#### [EXERCISE GOAL]
In the listing below, count each line containing "backbone" and answer with the count only.

#### [GIVEN DATA]
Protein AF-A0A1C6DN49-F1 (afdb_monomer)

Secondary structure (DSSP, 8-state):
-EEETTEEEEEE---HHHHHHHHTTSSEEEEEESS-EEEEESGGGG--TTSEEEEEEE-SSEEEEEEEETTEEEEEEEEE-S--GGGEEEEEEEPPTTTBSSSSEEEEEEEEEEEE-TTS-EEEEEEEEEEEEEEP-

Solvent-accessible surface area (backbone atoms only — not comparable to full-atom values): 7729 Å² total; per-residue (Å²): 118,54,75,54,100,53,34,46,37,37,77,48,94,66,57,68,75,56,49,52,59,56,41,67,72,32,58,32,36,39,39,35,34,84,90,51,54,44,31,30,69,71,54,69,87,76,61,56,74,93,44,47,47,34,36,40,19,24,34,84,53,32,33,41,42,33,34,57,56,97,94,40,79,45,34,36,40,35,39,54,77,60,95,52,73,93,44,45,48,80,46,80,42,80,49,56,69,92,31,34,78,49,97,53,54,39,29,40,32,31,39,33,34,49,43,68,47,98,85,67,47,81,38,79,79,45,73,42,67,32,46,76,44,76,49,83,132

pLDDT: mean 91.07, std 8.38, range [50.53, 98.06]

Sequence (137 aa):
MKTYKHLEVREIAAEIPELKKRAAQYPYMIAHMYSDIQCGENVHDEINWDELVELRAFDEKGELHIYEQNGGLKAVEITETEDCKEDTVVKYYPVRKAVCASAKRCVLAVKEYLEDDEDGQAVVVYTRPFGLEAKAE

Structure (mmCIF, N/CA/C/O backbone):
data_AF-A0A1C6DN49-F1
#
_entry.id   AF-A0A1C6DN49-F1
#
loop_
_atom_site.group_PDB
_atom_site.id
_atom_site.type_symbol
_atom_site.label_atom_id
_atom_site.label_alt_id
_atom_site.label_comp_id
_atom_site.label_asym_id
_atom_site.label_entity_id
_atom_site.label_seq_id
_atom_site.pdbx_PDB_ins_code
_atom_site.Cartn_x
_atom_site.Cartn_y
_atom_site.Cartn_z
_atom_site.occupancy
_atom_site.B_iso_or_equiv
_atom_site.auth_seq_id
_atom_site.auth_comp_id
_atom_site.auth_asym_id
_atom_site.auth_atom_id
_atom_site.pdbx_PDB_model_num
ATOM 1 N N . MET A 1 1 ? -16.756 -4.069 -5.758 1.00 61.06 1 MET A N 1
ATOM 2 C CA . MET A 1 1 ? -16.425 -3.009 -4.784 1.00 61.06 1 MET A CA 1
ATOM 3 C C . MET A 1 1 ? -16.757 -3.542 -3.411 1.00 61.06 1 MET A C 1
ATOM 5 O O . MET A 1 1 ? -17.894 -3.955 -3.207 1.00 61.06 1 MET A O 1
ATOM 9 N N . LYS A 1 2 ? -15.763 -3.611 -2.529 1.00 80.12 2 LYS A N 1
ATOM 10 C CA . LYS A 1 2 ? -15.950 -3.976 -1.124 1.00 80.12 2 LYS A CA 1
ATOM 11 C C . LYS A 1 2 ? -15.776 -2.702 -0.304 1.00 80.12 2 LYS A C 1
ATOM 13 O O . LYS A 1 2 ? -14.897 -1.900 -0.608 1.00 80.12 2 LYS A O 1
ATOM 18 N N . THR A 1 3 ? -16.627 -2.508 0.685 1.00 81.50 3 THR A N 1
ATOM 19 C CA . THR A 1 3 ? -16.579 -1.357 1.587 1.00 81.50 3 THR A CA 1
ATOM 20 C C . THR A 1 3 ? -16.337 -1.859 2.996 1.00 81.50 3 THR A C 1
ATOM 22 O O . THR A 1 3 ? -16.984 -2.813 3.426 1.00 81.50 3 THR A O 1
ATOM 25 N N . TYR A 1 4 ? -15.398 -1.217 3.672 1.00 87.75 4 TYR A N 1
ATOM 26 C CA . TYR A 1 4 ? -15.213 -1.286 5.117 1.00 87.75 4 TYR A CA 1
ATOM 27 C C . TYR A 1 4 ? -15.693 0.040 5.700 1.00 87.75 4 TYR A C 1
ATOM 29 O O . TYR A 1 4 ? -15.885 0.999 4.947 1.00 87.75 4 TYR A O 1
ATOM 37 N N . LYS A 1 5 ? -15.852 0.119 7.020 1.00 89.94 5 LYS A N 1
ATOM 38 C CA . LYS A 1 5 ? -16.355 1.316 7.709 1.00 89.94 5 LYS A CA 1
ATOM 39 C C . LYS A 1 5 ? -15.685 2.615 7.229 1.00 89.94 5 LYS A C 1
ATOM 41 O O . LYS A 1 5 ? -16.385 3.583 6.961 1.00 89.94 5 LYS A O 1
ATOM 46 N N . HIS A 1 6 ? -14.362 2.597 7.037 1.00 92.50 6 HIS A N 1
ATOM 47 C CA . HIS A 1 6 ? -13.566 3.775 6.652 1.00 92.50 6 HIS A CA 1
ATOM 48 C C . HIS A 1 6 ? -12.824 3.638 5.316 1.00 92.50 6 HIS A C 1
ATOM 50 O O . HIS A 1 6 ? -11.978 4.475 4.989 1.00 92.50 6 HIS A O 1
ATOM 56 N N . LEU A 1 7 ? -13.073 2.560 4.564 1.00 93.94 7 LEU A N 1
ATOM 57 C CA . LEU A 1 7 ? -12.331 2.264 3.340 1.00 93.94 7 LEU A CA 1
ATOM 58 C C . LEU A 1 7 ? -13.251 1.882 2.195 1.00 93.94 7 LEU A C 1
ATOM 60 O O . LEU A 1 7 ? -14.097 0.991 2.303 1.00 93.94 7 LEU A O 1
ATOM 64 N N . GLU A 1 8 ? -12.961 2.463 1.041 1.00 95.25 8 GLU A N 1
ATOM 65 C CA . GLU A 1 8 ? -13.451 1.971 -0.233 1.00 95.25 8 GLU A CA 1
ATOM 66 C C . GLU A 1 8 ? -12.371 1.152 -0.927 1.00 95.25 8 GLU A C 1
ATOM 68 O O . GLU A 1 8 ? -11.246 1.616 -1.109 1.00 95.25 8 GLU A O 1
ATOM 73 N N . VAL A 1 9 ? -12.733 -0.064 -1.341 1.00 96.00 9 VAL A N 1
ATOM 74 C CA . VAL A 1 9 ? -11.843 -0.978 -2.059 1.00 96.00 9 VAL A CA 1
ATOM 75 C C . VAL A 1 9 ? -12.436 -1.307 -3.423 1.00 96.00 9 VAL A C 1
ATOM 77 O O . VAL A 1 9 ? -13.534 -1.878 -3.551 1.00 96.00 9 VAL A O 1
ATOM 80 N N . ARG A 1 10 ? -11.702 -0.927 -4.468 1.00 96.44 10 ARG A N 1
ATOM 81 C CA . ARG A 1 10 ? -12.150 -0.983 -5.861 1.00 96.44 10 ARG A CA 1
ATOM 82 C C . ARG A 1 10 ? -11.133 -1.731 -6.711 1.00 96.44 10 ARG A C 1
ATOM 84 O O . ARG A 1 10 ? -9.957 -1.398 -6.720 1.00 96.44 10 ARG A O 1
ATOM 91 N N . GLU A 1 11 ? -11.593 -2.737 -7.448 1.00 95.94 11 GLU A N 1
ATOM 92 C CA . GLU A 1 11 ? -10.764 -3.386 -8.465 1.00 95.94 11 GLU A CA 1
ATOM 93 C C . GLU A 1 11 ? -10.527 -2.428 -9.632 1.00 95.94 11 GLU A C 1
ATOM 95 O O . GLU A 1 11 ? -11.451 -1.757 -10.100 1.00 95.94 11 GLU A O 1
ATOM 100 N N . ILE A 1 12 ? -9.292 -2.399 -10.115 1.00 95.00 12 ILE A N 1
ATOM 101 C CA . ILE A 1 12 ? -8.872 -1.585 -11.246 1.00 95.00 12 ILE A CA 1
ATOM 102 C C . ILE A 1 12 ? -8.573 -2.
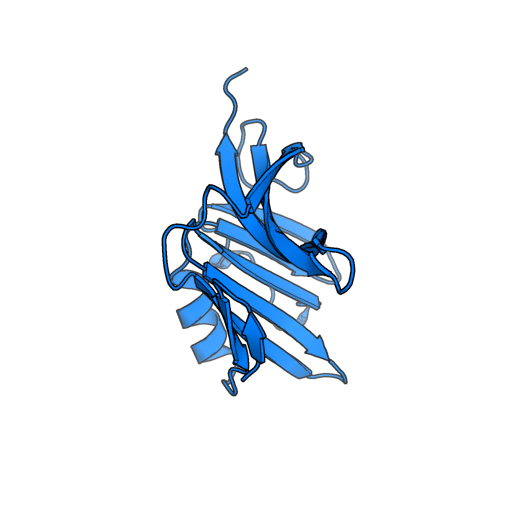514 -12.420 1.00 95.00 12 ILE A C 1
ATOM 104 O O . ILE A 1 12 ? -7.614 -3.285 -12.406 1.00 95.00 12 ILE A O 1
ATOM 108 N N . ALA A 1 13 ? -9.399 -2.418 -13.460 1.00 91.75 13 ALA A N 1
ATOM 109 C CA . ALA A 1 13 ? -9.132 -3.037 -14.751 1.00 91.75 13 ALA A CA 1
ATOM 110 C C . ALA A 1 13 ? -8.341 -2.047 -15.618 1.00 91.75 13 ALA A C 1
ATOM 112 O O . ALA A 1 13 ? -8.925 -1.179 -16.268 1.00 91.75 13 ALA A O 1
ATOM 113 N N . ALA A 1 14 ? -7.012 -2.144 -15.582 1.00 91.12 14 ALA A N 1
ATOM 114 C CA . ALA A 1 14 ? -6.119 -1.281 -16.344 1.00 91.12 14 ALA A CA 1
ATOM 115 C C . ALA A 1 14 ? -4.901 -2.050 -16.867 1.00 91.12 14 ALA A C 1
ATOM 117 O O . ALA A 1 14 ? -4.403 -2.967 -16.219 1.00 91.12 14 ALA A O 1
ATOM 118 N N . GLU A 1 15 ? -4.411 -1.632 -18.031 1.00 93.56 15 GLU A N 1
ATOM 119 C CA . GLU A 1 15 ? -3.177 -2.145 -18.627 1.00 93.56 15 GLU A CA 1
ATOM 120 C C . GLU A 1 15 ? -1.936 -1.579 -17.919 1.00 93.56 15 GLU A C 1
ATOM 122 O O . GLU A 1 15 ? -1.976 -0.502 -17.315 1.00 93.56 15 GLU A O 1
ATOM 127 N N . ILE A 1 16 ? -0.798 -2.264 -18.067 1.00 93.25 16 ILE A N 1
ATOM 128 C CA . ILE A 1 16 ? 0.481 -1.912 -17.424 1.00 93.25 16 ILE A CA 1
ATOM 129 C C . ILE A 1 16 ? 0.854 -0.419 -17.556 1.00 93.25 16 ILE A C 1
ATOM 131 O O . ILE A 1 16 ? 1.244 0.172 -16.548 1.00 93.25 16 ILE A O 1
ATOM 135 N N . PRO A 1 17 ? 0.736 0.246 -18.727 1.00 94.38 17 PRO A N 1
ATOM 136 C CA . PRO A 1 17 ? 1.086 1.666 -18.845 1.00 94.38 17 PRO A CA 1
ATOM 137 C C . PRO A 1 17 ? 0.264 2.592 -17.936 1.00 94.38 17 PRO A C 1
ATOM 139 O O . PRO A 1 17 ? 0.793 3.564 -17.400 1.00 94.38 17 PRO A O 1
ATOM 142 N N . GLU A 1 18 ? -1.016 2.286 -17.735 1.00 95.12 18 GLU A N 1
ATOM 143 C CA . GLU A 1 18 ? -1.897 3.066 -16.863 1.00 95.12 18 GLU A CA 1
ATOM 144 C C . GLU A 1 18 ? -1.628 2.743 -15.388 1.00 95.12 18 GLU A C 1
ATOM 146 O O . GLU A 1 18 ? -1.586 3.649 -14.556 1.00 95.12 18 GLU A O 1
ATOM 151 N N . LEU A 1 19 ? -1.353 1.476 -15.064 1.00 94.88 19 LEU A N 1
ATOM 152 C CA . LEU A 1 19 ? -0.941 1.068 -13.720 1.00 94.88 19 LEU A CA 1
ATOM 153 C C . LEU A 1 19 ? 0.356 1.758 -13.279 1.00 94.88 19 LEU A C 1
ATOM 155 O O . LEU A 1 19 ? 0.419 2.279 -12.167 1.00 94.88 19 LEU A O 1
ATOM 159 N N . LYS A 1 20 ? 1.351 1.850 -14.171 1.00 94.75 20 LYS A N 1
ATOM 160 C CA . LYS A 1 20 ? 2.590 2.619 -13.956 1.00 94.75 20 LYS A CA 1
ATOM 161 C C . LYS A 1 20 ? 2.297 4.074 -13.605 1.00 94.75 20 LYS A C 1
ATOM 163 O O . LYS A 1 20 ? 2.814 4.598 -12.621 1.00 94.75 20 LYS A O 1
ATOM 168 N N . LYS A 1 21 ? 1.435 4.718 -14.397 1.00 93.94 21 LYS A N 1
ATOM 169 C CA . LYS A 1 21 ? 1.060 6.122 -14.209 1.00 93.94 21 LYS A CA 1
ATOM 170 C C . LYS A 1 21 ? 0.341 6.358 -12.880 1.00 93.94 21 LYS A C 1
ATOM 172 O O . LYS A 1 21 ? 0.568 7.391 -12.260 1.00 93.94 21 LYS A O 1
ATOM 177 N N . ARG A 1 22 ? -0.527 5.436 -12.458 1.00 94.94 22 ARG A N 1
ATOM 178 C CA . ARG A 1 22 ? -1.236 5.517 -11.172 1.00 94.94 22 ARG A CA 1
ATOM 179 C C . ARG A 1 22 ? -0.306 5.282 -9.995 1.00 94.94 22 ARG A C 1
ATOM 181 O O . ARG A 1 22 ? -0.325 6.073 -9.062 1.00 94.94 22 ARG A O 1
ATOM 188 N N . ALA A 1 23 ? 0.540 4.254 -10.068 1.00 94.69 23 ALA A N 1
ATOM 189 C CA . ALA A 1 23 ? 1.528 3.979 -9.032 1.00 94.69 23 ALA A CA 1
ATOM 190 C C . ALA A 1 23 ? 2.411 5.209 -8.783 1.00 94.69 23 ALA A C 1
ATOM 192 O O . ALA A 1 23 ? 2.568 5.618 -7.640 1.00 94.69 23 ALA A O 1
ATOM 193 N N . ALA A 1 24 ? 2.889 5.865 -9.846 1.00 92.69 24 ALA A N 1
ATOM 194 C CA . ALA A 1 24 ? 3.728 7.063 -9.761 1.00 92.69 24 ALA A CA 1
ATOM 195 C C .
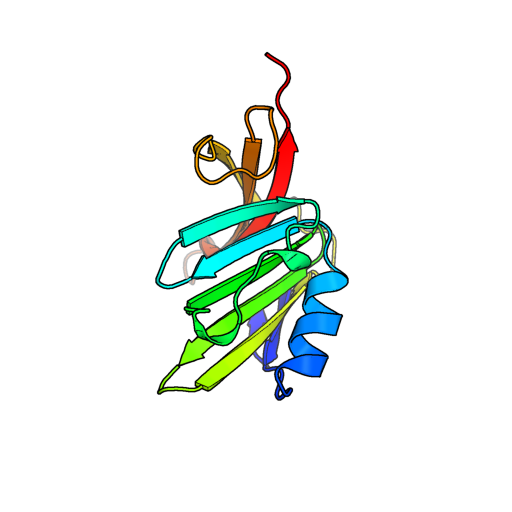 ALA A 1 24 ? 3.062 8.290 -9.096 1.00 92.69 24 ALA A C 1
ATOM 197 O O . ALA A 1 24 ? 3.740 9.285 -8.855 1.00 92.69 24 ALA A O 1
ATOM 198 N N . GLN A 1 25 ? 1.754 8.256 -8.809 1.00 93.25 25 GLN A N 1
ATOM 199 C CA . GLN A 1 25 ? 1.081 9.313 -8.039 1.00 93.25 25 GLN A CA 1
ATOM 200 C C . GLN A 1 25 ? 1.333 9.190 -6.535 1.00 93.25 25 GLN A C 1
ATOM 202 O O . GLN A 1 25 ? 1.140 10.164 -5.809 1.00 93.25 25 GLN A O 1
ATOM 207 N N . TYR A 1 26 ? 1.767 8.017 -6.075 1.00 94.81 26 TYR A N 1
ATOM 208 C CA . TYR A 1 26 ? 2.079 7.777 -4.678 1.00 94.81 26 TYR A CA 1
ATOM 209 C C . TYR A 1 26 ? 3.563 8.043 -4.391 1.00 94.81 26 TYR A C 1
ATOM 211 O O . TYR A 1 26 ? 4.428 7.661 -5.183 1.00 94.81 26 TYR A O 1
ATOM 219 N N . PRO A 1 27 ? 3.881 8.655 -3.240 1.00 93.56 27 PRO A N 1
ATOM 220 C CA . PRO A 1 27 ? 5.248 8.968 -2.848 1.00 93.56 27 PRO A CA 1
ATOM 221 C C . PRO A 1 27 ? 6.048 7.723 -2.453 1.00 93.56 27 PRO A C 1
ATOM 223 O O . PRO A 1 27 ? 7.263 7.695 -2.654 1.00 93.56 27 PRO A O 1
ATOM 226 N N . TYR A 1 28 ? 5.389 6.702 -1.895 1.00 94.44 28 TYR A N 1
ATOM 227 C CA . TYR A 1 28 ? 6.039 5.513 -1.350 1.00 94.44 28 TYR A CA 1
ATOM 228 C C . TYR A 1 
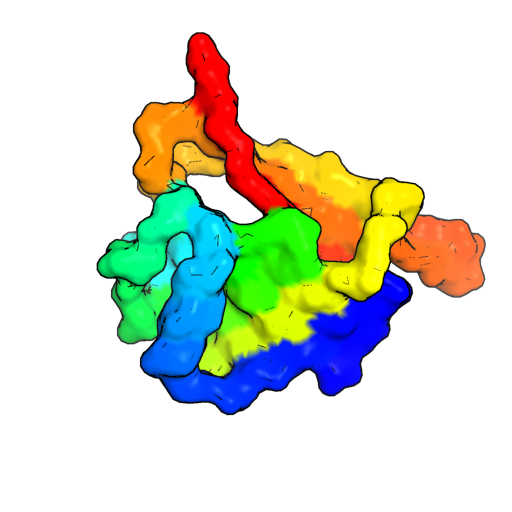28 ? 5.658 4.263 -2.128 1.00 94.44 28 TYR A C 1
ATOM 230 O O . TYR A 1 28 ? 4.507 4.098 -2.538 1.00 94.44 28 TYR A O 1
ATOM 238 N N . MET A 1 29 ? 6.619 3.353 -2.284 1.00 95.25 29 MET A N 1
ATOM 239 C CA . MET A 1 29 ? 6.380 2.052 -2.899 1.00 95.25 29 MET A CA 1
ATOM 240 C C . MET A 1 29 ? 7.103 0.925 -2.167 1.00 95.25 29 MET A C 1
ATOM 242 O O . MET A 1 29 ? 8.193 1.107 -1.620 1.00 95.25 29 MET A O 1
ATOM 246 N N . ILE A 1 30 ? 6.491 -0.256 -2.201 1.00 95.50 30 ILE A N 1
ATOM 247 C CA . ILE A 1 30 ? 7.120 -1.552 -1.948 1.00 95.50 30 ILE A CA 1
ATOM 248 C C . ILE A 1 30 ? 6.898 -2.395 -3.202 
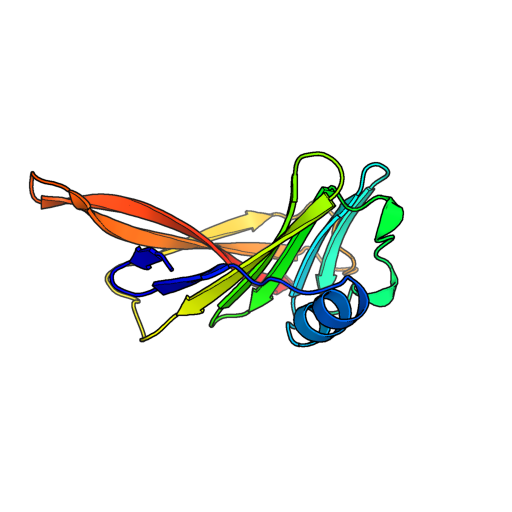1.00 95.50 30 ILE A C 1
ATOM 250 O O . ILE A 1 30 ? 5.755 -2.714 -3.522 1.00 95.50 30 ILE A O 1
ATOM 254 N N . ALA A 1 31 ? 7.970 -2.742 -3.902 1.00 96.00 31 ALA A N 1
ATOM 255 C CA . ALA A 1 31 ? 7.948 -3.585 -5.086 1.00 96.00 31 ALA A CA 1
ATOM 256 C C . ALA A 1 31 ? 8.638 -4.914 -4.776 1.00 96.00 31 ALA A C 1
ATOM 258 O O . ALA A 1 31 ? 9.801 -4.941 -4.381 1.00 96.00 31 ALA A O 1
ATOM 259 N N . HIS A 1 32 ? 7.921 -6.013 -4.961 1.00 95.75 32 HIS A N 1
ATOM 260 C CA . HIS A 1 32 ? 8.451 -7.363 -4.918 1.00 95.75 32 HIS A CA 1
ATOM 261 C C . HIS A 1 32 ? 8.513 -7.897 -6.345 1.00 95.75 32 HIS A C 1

#### [ANSWER TO THIS EXERCISE]
2